With both ends included, repeat exactly the lines of the entries below from the one containing "ATOM 189 C CA" down to the one containing "ATOM 200 N N", and no others.

● **INPUT RECORDS**
-=-=-

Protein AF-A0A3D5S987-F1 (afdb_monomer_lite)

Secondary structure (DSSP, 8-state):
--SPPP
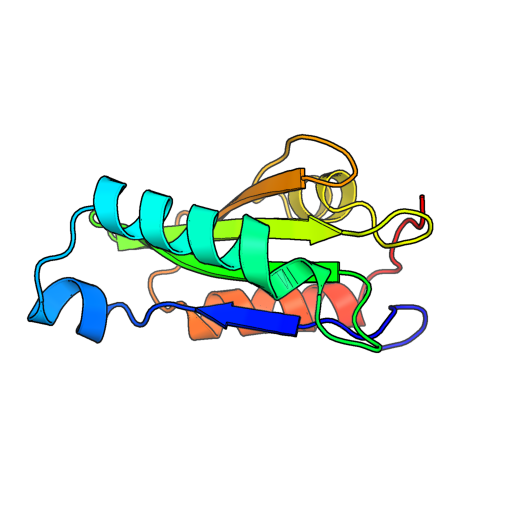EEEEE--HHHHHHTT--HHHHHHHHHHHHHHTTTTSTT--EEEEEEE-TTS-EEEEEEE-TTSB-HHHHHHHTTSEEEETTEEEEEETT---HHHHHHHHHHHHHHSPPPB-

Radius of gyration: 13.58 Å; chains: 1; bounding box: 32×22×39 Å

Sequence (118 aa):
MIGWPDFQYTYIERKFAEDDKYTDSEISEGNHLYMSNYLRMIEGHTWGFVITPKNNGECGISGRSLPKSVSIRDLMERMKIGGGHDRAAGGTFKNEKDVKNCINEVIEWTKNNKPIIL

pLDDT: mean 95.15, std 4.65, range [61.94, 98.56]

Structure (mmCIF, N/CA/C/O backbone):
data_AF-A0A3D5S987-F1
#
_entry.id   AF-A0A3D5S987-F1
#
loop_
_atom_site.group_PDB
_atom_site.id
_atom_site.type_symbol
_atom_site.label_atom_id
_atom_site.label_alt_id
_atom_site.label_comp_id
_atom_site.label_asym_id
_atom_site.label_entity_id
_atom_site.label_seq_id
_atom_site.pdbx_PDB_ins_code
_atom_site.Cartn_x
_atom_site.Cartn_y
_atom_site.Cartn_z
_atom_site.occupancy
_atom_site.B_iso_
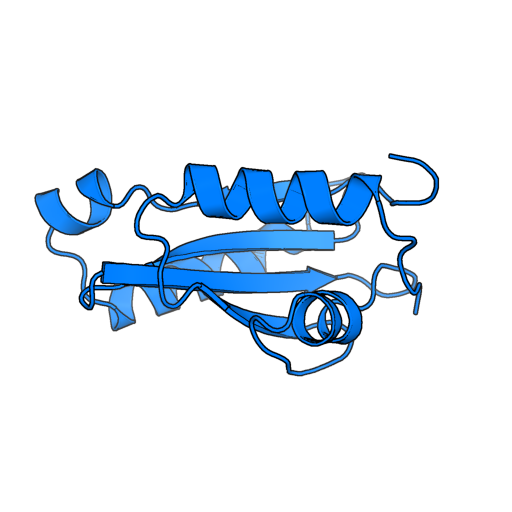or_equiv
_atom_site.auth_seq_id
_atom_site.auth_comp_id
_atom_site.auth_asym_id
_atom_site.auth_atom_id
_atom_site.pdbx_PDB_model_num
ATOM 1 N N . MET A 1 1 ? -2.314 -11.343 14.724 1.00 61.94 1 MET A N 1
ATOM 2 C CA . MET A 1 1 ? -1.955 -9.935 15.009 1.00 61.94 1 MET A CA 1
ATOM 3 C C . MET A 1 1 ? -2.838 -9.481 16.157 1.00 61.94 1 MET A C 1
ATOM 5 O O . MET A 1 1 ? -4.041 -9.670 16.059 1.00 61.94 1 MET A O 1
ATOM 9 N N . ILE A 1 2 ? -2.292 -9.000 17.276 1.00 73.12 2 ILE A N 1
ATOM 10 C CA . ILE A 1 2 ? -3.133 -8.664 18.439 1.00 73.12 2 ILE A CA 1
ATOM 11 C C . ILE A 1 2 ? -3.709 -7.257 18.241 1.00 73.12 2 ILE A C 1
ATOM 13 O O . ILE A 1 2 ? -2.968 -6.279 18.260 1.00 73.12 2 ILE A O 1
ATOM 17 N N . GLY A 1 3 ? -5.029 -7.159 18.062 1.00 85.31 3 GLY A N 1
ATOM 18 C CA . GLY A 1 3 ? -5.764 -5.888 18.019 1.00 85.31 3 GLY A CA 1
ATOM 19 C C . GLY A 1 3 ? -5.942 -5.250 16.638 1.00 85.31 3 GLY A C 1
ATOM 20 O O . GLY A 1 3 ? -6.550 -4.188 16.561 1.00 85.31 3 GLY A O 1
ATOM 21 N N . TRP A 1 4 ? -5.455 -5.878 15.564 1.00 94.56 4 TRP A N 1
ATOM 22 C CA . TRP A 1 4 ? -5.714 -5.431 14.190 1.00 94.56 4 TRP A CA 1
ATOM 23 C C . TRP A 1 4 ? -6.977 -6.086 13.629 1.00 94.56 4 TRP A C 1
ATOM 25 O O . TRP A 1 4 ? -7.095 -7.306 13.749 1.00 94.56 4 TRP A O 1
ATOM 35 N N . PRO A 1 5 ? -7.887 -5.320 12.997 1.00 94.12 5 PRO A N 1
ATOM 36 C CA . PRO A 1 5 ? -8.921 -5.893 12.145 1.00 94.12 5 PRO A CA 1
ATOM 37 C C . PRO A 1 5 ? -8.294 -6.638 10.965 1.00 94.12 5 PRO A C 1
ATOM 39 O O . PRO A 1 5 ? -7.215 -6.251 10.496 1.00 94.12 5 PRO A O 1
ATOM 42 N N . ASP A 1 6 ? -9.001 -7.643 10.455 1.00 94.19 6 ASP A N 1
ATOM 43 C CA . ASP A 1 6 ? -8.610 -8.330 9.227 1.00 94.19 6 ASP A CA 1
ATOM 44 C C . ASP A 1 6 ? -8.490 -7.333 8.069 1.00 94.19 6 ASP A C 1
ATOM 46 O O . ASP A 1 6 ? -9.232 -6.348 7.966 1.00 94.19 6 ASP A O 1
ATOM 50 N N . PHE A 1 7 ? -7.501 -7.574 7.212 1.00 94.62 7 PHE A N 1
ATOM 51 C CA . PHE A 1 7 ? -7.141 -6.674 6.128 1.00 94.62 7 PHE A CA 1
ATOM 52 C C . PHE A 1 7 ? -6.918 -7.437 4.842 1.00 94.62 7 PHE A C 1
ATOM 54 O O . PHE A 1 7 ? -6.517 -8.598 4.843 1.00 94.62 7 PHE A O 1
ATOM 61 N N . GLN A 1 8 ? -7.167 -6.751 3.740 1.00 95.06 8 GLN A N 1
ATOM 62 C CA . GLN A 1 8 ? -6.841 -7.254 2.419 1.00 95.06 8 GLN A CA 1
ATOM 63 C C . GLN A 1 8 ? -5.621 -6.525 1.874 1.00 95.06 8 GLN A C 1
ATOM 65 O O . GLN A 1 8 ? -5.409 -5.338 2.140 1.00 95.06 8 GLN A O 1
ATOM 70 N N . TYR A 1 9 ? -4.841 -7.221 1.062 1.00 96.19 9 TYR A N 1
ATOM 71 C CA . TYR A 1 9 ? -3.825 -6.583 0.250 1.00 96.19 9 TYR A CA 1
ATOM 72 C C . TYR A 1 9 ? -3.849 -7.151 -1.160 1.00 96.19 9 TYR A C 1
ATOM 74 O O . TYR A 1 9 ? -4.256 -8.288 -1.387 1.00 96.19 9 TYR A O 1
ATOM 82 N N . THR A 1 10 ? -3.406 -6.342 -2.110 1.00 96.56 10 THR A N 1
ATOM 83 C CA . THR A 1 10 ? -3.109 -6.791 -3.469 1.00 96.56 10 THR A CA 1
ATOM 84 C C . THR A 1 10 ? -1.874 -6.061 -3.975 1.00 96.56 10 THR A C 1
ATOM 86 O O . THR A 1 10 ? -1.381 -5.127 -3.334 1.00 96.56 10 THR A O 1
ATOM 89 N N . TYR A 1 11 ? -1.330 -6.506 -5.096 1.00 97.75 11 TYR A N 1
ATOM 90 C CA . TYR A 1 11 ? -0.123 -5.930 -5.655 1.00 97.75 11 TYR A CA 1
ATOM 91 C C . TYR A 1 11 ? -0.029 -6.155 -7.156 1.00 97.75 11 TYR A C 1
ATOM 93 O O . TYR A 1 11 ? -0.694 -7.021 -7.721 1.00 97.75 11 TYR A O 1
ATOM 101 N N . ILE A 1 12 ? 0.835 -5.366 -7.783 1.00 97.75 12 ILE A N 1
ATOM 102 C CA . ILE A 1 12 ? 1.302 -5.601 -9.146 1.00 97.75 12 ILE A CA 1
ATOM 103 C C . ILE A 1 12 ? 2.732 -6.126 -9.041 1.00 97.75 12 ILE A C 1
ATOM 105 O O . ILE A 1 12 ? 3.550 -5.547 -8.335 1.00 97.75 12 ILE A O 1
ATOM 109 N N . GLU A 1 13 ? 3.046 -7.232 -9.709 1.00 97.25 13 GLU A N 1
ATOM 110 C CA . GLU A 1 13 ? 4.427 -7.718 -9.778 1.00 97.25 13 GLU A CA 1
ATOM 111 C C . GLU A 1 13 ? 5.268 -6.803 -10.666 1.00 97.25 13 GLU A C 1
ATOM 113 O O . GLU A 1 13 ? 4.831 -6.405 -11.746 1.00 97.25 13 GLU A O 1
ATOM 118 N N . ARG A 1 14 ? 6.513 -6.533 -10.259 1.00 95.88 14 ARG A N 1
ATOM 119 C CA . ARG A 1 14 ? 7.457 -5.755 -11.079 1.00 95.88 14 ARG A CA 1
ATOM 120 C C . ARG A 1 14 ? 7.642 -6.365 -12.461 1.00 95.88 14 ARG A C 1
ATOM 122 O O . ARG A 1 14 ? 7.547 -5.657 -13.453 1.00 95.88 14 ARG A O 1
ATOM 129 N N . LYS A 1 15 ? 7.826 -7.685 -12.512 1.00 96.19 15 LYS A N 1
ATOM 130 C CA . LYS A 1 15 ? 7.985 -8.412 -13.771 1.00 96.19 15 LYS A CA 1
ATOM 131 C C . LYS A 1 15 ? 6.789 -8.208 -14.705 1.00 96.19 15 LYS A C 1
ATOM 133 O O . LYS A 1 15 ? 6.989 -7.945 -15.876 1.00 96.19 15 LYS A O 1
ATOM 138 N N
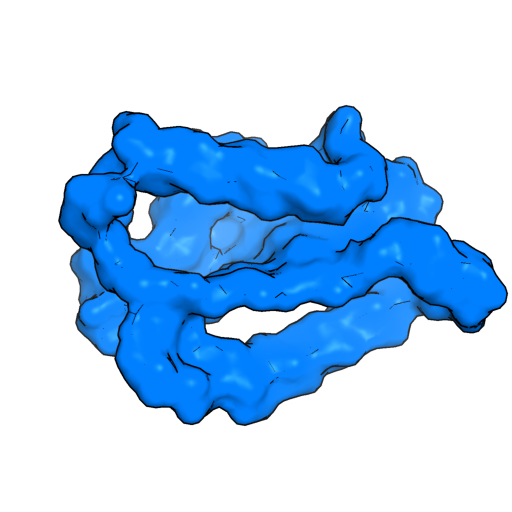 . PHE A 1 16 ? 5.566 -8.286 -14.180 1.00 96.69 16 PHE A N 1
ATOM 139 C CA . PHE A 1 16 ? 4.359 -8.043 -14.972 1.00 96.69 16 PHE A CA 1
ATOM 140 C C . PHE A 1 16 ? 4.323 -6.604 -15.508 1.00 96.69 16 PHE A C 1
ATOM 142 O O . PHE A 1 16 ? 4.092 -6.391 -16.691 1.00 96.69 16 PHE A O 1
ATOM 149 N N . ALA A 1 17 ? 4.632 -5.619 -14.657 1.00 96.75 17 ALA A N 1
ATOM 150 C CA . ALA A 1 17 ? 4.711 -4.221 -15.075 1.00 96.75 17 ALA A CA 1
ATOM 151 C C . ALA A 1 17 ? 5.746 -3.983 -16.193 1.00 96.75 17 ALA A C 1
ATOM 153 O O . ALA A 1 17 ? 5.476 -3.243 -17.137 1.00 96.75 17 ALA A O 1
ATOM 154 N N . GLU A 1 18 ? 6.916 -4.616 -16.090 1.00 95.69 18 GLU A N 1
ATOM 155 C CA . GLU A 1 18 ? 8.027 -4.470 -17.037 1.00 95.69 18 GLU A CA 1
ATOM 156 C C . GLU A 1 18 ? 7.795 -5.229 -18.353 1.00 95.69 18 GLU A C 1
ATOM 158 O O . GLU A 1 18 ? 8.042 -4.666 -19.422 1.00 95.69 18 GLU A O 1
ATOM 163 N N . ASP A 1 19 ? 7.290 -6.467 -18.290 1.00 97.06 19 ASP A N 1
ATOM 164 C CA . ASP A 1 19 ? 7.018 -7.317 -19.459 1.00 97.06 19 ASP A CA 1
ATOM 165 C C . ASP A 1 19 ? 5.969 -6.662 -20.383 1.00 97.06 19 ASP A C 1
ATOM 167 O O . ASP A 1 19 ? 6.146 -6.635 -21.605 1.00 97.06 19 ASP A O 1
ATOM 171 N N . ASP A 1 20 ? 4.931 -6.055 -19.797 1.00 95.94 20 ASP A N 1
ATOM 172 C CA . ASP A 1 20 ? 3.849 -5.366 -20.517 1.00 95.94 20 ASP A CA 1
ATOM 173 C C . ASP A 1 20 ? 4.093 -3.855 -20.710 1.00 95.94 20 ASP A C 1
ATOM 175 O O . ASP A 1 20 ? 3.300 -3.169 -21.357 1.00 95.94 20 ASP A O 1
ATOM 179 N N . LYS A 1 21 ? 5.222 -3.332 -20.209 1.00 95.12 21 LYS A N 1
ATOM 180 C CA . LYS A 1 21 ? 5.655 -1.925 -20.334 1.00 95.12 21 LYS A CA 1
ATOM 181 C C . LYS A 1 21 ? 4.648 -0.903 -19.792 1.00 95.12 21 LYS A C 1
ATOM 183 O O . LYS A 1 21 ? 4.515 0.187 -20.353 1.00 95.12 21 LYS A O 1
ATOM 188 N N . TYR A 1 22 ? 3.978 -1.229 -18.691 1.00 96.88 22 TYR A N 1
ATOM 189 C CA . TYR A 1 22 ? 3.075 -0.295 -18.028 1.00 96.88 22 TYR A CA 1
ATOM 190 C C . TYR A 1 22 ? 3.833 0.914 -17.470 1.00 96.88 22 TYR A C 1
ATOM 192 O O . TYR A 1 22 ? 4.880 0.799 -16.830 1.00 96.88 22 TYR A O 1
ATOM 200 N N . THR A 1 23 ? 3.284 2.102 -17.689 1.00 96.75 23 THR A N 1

-=-=-

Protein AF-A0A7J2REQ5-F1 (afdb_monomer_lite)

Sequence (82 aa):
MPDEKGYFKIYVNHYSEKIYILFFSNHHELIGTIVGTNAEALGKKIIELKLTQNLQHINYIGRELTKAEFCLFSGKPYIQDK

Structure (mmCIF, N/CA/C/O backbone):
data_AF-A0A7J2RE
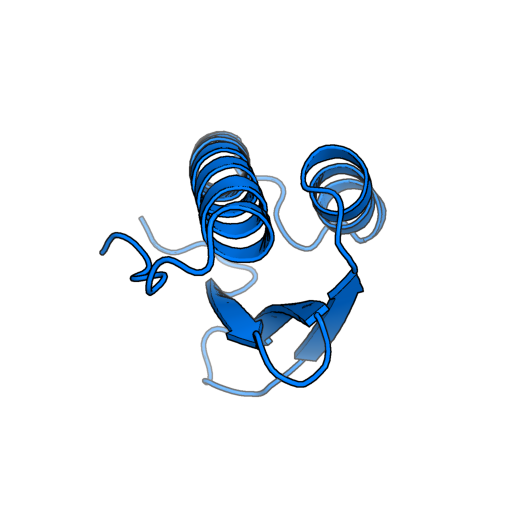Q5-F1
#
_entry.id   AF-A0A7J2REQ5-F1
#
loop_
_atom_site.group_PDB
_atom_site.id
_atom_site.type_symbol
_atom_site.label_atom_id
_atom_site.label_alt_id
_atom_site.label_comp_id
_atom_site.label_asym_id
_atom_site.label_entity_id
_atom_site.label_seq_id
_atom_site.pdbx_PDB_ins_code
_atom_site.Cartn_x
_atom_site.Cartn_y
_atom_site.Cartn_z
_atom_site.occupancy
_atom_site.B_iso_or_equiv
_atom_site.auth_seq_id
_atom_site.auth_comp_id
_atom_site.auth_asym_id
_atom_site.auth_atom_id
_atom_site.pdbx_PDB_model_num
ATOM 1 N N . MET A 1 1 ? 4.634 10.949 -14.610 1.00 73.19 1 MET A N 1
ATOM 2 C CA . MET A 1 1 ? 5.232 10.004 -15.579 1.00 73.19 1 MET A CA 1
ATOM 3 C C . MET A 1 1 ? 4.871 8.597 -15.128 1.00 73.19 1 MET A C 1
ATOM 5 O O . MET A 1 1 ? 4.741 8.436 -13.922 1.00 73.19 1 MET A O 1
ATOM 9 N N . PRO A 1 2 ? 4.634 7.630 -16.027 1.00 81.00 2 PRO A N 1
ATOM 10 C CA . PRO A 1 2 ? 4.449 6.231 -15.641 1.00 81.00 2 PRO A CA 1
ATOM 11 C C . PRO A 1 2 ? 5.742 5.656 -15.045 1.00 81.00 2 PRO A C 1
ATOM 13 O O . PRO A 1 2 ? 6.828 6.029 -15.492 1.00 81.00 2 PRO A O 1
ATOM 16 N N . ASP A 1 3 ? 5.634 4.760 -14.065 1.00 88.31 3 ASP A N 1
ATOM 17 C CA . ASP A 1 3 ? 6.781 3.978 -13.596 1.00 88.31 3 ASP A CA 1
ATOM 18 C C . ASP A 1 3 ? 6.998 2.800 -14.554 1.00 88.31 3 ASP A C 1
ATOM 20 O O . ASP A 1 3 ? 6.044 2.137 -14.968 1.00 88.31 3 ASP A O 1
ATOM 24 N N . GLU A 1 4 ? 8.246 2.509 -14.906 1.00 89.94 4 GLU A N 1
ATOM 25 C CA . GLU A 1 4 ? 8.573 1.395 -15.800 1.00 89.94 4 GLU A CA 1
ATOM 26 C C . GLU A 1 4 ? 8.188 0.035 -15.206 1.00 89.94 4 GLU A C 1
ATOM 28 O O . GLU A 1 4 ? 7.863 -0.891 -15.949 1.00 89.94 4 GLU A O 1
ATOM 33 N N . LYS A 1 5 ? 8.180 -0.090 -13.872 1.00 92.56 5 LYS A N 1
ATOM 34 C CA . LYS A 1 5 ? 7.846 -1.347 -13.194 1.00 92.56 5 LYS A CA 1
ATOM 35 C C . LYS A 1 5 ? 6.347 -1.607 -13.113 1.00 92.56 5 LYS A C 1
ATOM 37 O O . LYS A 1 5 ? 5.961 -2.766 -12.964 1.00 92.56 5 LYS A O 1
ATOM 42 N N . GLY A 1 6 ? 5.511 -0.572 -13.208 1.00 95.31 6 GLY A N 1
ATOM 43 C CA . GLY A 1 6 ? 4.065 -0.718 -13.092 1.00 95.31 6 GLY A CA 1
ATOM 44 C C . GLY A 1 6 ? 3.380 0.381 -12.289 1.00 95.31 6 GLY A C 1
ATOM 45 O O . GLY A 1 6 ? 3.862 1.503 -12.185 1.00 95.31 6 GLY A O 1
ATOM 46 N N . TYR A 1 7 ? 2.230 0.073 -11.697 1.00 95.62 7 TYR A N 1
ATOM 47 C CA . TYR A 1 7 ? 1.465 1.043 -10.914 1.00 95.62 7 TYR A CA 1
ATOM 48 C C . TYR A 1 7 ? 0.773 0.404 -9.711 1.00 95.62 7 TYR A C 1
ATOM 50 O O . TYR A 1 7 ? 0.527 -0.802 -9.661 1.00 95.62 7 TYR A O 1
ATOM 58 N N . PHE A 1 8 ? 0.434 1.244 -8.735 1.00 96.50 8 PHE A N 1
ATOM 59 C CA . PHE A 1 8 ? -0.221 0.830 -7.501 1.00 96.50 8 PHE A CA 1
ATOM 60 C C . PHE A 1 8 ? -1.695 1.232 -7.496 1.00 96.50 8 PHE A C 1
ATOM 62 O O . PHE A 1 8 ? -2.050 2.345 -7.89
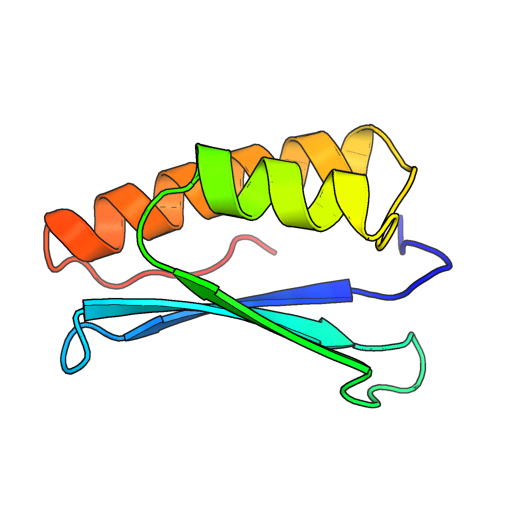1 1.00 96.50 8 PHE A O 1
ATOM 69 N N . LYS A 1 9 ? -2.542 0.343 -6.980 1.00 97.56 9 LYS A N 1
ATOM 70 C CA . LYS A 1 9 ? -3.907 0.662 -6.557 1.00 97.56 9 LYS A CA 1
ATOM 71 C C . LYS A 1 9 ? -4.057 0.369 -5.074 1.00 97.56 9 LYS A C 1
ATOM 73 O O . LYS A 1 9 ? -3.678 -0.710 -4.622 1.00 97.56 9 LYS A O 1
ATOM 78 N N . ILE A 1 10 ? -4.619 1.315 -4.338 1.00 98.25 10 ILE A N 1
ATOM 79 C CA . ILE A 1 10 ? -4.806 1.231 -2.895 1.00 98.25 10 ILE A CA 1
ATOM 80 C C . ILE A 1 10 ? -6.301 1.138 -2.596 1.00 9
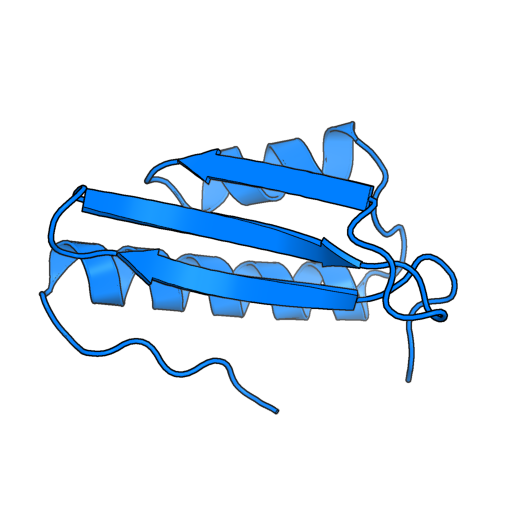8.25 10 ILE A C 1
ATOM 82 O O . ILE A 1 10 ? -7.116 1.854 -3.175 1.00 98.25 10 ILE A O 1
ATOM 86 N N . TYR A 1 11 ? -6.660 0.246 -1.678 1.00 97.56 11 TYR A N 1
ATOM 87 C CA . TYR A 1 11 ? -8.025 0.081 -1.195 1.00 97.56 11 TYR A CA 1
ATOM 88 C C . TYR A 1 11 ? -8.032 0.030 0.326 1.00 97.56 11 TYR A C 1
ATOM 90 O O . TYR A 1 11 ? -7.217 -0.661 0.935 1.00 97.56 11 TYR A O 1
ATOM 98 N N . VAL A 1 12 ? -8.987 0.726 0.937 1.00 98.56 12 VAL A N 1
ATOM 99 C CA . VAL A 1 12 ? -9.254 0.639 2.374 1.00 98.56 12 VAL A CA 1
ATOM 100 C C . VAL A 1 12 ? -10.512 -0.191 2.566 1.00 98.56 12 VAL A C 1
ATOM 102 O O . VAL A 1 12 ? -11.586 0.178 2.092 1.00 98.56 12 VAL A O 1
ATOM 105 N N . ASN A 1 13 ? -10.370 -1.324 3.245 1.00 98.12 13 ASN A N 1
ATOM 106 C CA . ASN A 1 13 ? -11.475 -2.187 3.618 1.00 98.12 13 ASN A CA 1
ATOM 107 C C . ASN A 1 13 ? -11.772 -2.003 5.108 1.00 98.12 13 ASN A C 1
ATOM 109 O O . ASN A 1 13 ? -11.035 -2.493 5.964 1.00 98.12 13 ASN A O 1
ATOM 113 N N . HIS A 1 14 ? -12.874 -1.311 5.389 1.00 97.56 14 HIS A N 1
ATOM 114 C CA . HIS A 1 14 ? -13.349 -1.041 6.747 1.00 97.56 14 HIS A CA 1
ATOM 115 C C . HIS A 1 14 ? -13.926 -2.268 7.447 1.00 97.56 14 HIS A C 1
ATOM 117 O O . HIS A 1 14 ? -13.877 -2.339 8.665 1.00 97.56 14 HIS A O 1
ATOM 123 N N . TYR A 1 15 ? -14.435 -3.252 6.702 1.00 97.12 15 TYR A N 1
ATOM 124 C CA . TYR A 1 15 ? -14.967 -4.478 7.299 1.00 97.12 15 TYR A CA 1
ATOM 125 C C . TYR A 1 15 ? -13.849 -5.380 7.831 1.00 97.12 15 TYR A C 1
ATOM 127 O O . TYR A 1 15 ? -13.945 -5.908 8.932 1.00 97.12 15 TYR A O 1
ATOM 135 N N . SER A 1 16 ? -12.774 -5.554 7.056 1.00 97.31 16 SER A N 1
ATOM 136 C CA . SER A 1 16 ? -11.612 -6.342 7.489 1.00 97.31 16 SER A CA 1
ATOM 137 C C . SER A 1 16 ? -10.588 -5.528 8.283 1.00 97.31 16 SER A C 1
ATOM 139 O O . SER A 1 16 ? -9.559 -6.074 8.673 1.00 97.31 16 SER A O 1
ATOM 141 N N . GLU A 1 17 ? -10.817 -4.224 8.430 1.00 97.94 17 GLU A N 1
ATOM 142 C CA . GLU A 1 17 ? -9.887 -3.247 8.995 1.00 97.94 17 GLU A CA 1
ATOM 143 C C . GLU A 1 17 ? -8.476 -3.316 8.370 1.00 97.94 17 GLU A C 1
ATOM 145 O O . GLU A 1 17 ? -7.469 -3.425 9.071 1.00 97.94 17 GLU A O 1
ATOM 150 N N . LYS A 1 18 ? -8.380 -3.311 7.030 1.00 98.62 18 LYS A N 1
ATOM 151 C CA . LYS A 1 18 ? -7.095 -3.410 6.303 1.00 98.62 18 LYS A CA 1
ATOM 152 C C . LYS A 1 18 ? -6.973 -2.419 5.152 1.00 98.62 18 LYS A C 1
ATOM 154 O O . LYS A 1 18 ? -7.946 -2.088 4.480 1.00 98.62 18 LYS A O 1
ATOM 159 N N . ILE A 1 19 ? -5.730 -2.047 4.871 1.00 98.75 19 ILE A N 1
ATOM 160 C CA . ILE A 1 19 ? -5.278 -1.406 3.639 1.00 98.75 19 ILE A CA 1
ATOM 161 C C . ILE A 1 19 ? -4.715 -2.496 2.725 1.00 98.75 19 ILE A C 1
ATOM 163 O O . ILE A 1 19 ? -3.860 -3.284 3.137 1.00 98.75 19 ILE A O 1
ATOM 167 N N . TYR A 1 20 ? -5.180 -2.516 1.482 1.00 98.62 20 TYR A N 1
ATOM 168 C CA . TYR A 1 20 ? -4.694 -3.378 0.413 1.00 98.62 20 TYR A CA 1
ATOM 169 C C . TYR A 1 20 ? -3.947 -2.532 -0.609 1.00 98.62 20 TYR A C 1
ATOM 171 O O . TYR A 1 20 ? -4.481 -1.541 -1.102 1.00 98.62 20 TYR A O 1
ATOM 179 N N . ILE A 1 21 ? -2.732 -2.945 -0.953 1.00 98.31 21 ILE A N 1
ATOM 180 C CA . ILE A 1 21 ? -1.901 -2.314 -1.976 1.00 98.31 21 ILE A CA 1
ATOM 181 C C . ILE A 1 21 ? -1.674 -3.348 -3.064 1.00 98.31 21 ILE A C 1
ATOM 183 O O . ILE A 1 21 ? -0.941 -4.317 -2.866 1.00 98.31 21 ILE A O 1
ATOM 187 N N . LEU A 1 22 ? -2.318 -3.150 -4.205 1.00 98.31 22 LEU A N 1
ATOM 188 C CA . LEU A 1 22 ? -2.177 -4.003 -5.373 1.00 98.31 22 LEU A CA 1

-=-=-

● **PROBLEM SOLUTION**
ATOM 189 C CA . TYR A 1 22 ? 3.075 -0.295 -18.028 1.00 96.88 22 TYR A CA 1
ATOM 190 C C . TYR A 1 22 ? 3.833 0.914 -17.470 1.00 96.88 22 TYR A C 1
ATOM 192 O O . TYR A 1 22 ? 4.880 0.799 -16.830 1.00 96.88 22 TYR A O 1
ATOM 200 N N . THR A 1 23 ? 3.284 2.102 -17.689 1.00 96.75 23 THR A N 1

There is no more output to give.